Corn Cabbage Salad
  • 1 onion (or smaller leek)
  • ¼ of a cabbage head (approximately 200 g /7 ounces)
  • 200 grams / 7 ounces frozen sweet corn
  • 2 tablespoons lemon juice (or 1 ½ teaspoons of vinegar)
  • ½ teaspoon salt
  • 2 tablespoons olive oil
  • 3 or 4 tablespoons sesame seeds
  • *3 tablespoons of vegan sour cream and 3 tablespoons of vegan mayonnaise for the third salad version
  • knife
  • wooden board
  • grater
  • measuring spoon
  • small cooking pot
  • colander
  • glass serving bowl
  • *skillet for frying sesame seeds for the second and third salad variation
  1. First thing you should do is to put the small amount of water (about one cup) in a pot and wait until it boils.

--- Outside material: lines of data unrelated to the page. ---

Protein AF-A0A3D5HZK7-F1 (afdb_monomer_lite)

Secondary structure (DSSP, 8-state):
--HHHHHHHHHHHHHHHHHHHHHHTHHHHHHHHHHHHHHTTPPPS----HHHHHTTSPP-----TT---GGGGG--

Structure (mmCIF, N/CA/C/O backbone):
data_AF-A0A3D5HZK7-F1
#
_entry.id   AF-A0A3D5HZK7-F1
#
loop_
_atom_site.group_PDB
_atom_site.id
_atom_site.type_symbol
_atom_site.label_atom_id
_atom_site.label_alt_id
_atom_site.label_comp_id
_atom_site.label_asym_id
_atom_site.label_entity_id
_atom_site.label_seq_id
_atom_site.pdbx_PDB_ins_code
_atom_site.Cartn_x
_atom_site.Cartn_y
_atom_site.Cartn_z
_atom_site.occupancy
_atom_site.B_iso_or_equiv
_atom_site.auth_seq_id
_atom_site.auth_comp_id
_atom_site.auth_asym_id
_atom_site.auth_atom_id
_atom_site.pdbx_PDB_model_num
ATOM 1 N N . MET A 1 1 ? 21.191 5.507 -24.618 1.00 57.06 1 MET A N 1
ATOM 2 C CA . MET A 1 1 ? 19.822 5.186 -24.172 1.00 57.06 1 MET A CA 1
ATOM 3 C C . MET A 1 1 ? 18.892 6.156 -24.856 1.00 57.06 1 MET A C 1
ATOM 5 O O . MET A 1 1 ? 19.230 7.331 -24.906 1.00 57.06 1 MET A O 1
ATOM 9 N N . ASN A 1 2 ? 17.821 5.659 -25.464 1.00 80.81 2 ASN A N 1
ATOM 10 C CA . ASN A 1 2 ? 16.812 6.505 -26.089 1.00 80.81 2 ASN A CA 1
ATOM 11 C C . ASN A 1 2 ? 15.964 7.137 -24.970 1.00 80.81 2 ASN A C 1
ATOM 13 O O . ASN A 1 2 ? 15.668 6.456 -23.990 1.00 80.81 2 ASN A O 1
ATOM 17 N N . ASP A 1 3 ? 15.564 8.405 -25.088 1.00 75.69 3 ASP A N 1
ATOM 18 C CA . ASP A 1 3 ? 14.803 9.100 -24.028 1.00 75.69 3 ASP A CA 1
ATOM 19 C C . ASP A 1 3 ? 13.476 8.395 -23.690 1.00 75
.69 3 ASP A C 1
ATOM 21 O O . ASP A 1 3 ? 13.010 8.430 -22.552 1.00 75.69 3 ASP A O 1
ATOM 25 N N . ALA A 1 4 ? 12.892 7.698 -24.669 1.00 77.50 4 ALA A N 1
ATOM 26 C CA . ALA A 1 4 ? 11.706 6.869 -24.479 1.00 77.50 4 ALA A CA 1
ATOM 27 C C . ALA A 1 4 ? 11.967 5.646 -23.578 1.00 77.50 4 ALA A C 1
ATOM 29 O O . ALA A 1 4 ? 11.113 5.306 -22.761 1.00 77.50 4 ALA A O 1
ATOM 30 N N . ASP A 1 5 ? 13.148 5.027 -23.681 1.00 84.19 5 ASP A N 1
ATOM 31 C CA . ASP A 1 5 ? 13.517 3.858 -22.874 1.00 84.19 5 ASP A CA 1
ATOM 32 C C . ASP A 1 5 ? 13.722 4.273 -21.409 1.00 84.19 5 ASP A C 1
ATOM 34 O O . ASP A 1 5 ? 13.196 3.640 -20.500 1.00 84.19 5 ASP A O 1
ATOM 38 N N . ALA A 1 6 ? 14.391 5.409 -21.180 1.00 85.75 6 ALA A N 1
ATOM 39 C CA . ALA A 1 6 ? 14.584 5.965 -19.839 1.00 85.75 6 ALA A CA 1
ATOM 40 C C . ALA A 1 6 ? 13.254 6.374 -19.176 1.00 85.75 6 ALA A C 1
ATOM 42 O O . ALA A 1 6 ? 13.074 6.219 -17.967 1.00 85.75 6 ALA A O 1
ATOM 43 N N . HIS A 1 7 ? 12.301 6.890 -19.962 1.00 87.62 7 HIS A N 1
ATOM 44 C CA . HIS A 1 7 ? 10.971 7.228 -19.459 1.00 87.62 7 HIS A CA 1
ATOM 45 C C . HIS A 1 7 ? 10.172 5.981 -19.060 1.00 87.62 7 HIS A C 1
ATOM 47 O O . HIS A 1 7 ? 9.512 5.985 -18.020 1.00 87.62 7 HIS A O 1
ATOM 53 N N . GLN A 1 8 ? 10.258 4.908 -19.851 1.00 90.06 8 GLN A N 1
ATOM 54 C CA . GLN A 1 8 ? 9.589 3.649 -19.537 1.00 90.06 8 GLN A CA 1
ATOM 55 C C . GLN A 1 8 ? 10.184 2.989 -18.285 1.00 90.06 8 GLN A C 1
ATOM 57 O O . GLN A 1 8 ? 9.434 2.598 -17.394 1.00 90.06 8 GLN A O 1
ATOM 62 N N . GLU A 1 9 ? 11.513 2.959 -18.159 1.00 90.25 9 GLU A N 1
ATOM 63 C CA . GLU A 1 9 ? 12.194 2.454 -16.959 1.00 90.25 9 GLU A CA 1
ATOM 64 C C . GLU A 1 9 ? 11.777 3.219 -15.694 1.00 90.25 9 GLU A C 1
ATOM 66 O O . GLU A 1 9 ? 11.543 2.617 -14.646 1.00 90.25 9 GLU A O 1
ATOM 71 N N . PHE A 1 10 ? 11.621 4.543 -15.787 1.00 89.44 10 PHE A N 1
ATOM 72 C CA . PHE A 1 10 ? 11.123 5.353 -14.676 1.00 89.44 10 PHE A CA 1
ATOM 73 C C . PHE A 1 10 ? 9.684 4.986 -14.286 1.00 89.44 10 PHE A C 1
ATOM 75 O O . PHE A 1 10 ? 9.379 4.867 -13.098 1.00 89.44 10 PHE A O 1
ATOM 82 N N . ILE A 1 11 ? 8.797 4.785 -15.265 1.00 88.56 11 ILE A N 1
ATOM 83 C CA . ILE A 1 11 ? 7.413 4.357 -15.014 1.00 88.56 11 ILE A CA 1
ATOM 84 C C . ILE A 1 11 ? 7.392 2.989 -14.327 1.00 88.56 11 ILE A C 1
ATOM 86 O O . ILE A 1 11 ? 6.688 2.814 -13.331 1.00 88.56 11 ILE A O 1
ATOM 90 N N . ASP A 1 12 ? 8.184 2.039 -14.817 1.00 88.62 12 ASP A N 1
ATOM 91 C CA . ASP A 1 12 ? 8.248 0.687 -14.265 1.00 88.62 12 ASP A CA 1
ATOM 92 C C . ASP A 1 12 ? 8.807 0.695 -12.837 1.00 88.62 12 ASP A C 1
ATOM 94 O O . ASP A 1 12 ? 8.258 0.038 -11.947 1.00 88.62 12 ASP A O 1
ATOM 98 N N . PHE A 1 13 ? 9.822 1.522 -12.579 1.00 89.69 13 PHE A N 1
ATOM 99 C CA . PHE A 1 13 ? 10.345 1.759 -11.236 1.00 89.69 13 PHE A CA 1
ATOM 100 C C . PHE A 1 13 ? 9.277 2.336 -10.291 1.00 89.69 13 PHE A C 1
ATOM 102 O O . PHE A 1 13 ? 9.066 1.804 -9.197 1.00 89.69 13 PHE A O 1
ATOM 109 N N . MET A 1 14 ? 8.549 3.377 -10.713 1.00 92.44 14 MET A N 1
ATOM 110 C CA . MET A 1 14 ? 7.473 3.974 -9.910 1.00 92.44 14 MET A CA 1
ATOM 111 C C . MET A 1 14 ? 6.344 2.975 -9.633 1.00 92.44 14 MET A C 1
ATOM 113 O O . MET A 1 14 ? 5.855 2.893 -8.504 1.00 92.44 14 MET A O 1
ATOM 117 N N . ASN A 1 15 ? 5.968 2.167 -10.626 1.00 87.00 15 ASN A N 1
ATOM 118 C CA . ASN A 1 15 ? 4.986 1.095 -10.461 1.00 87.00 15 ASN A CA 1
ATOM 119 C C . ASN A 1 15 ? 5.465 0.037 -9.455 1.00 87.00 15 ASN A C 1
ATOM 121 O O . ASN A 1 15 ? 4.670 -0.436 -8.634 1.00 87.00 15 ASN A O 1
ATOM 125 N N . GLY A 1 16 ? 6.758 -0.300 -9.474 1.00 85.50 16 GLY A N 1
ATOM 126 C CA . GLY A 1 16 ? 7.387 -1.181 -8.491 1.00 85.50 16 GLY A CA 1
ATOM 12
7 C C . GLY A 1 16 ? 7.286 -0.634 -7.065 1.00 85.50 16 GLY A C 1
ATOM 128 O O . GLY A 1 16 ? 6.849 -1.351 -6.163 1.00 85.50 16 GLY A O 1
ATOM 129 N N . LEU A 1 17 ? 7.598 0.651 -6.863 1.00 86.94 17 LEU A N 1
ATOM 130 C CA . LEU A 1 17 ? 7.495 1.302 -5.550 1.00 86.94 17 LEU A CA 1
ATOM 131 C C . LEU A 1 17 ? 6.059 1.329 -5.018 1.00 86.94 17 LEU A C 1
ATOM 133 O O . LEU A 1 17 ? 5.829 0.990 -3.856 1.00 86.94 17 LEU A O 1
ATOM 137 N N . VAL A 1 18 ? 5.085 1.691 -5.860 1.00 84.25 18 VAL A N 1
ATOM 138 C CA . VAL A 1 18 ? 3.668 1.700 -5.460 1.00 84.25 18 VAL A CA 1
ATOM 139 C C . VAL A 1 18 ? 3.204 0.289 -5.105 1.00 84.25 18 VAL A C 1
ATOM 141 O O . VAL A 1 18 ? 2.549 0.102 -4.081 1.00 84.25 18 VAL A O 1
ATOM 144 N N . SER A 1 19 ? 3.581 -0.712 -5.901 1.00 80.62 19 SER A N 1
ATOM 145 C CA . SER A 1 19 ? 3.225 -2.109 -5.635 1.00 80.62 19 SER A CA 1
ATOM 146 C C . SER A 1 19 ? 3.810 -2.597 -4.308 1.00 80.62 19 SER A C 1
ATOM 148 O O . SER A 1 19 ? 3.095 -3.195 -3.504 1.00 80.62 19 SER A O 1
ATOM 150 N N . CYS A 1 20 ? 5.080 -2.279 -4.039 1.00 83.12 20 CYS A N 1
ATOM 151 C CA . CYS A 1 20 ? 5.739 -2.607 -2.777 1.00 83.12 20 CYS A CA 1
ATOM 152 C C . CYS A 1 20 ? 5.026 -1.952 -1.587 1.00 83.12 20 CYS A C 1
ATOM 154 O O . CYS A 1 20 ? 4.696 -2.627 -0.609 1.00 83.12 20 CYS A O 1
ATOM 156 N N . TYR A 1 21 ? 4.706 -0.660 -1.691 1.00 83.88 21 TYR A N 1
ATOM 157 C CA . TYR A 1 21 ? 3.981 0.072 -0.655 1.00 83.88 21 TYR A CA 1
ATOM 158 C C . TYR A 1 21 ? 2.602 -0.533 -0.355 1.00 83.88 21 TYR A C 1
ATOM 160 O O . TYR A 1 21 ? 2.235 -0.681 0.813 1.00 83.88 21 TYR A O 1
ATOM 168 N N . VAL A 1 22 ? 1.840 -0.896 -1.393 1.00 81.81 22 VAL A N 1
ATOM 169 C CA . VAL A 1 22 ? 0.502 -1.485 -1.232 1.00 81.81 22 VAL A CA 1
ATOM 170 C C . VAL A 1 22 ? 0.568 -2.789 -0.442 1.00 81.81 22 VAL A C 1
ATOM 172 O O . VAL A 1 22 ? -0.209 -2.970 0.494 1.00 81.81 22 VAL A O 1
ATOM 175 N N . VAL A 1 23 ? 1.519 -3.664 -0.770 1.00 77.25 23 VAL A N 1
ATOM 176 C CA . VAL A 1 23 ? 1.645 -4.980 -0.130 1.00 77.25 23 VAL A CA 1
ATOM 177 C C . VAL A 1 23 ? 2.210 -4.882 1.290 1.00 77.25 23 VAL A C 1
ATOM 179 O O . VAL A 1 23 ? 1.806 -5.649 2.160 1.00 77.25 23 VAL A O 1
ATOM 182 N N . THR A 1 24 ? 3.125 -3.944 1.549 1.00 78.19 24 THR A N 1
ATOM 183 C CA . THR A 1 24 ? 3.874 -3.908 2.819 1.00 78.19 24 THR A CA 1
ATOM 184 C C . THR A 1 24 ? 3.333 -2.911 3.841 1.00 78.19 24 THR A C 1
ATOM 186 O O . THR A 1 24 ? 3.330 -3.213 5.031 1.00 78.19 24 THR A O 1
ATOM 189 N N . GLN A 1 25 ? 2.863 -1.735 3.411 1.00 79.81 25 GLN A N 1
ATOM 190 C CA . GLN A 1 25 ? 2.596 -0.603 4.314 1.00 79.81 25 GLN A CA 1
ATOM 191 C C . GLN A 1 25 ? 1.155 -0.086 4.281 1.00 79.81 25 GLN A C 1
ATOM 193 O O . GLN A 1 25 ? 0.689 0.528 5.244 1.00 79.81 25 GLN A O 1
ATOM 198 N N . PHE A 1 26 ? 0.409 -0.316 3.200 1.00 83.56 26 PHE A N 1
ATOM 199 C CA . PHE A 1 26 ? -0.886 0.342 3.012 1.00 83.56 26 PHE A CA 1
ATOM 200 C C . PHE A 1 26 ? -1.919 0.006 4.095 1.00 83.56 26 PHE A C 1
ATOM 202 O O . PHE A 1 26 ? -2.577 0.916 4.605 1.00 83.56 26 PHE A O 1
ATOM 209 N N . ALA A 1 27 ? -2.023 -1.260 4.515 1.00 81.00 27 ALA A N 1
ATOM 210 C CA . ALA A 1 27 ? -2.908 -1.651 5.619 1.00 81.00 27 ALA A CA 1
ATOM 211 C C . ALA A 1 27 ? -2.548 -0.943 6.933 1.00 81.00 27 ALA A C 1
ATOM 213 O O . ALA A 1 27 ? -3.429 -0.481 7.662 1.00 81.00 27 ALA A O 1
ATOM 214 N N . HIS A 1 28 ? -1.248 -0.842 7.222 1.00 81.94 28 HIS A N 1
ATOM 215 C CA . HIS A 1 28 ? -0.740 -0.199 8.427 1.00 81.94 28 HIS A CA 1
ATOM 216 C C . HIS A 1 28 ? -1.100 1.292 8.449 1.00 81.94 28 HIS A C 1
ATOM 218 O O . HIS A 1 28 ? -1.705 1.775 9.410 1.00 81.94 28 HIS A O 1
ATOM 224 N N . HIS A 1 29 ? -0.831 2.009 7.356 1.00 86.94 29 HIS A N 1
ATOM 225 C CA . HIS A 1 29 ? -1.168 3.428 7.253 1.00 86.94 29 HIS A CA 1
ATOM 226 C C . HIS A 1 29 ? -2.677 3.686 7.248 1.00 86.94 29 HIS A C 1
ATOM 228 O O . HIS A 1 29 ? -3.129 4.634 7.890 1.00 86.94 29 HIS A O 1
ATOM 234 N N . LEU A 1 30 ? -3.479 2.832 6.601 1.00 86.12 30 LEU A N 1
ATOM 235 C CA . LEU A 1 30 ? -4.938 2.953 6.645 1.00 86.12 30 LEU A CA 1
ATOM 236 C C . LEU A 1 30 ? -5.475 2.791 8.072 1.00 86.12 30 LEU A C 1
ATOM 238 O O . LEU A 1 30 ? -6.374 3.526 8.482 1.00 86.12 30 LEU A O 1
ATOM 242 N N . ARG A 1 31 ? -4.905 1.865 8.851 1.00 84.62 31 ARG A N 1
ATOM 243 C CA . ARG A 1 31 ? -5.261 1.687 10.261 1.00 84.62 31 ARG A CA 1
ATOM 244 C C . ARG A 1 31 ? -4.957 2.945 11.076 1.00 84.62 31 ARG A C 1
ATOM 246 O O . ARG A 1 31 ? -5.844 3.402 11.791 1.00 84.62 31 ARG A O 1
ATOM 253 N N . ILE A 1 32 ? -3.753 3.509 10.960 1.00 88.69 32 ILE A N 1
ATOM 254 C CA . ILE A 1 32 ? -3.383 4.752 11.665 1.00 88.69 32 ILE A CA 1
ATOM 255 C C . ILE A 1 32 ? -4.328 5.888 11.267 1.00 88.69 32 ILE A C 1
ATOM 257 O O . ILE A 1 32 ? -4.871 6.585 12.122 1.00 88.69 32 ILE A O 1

Take the pot off the heat and only then add the frozen sweet corn. This way, the corn will defrost, but it will stay raw. Now take one sharp knife and onion (if you prefer, you can replace it with one smaller leek, or even make a combination of these two alliums), cut it into smaller pieces, put it in a glass bowl and immediately add lemon (or vinegar) and salt. This way the onion will absorb the lemon, it will get milder taste and people will not notice that you were eating it ;)

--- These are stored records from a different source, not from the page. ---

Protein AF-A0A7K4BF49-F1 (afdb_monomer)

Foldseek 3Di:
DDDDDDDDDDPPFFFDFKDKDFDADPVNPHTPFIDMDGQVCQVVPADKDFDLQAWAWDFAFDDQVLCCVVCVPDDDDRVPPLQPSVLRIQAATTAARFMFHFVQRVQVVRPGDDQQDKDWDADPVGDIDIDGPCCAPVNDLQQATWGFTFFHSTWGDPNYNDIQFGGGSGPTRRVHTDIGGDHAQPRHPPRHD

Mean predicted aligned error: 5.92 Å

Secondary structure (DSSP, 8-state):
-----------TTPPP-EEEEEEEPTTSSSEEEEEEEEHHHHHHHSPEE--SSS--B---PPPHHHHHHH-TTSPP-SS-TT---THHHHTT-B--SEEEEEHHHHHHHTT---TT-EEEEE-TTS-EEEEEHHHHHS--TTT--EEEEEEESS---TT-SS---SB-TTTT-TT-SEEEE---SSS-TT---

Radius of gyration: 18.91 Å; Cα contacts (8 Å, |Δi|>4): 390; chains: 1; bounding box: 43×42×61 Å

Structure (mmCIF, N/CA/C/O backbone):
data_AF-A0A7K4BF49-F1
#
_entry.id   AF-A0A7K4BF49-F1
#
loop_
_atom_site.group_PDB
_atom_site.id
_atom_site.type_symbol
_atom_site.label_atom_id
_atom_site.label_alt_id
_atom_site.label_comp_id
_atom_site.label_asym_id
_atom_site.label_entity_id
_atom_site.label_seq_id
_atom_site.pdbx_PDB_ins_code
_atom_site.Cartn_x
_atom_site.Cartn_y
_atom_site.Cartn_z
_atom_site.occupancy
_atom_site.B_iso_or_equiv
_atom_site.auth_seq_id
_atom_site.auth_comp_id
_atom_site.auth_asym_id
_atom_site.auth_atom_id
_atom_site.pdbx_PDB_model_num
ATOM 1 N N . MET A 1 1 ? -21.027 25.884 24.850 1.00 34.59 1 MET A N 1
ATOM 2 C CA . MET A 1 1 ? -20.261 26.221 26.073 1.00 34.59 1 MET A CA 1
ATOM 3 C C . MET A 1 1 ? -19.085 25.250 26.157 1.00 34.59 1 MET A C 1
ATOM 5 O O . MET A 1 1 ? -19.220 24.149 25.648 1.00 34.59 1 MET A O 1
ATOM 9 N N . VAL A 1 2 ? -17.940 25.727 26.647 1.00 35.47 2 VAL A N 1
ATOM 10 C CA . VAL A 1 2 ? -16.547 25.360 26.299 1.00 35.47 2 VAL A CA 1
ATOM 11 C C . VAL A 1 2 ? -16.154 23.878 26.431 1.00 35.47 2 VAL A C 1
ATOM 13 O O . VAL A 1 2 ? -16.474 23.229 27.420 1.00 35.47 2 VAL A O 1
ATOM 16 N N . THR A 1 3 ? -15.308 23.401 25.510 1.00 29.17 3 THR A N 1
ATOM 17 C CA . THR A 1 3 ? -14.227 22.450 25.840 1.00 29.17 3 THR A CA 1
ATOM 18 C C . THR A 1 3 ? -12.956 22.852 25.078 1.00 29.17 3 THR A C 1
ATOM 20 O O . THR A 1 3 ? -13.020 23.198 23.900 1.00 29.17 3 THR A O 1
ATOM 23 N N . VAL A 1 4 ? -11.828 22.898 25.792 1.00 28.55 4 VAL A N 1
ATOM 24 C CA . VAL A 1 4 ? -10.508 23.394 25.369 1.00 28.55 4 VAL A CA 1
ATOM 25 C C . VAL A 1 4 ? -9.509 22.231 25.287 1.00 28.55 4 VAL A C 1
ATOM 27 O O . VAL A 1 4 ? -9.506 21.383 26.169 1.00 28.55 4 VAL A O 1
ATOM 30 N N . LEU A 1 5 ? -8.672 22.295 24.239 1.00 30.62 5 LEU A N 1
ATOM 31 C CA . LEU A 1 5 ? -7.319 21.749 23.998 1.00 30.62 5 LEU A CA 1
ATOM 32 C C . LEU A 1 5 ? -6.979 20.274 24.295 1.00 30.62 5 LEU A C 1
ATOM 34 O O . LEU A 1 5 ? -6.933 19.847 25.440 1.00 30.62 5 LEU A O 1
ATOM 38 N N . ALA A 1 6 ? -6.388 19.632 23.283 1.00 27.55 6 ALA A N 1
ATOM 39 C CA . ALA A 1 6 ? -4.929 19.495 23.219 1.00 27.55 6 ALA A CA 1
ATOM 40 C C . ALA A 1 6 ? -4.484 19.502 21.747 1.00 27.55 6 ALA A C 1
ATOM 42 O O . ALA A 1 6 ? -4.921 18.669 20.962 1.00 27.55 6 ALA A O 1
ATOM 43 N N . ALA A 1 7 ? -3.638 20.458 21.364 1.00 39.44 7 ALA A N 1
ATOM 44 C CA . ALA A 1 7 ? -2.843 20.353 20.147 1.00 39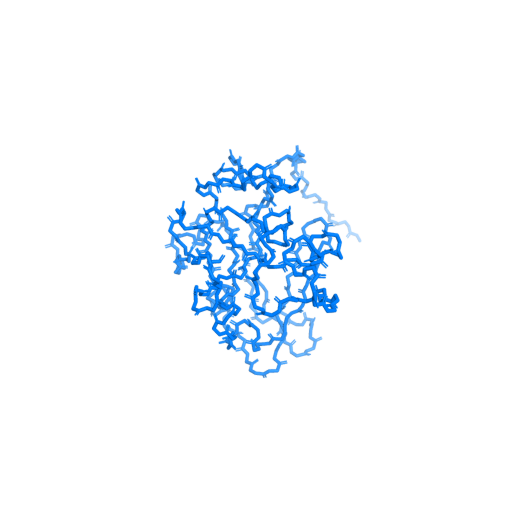.44 7 ALA A CA 1
ATOM 45 C C . ALA A 1 7 ? -1.436 19.919 20.573 1.00 39.44 7 ALA A C 1
ATOM 47 O O . ALA A 1 7 ? -0.731 20.727 21.185 1.00 39.44 7 ALA A O 1
ATOM 48 N N . PRO A 1 8 ? -1.007 18.679 20.295 1.00 38.59 8 PRO A N 1
ATOM 49 C CA . PRO A 1 8 ? 0.405 18.380 20.227 1.00 38.59 8 PRO A CA 1
ATOM 50 C C . PRO A 1 8 ? 0.962 18.970 18.929 1.00 38.59 8 PRO A C 1
ATOM 52 O O . PRO A 1 8 ? 0.394 18.835 17.846 1.00 38.59 8 PRO A O 1
ATOM 55 N N . VAL A 1 9 ? 2.064 19.684 19.127 1.00 35.28 9 VAL A N 1
ATOM 56 C CA . VAL A 1 9 ? 3.067 20.173 18.184 1.00 35.28 9 VAL A CA 1
ATOM 57 C C . VAL A 1 9 ? 3.034 19.489 16.816 1.00 35.28 9 VAL A C 1
ATOM 59 O O . VAL A 1 9 ? 3.138 18.271 16.694 1.00 35.28 9 VAL A O 1
ATOM 62 N N . LEU A 1 10 ? 2.975 20.320 15.777 1.00 35.47 10 LEU A N 1
ATOM 63 C CA . LEU A 1 10 ? 3.328 19.952 14.415 1.00 35.47 10 LEU A CA 1
ATOM 64 C C . LEU A 1 10 ? 4.713 19.280 14.398 1.00 35.47 10 LEU A C 1
ATOM 66 O O . LEU A 1 10 ? 5.733 19.964 14.453 1.00 35.47 10 LEU A O 1
ATOM 70 N N . ALA A 1 11 ? 4.762 17.959 14.244 1.00 31.17 11 ALA A N 1
ATOM 71 C CA . ALA A 1 11 ? 5.877 17.328 13.555 1.00 31.17 11 ALA A CA 1
ATOM 72 C C . ALA A 1 11 ? 5.644 17.555 12.057 1.00 31.17 11 ALA A C 1
ATOM 74 O O . ALA A 1 11 ? 5.075 16.717 11.357 1.00 31.17 11 ALA A O 1
ATOM 75 N N . THR A 1 12 ? 6.016 18.736 11.561 1.00 39.72 12 THR A N 1
ATOM 76 C CA . THR A 1 12 ? 6.198 18.943 10.122 1.00 39.72 12 THR A CA 1
ATOM 77 C C . THR A 1 12 ? 7.399 18.100 9.691 1.00 39.72 12 THR A C 1
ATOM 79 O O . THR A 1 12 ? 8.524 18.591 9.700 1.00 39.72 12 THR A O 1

  2. Ok, as for the cabbage goes, you can chop or grate it. If you plan to eat corn salad right away, you should grate it. Grated cabbage is moist and tender right away; but if you’re making your salad a few hours before serving, the thinly chopped cabbage is better solution. It will slowly release its juices and become soft just in a time for serving.
  3. Add the cabbage with olive oil into the bowl.
  4. Drain the corn through the colander and add into a bowl together with sesame seeds. Mix everything together and set aside for at least 15 minutes for the flavors to meld together.
  5. Taste it and add seasoning if necessary.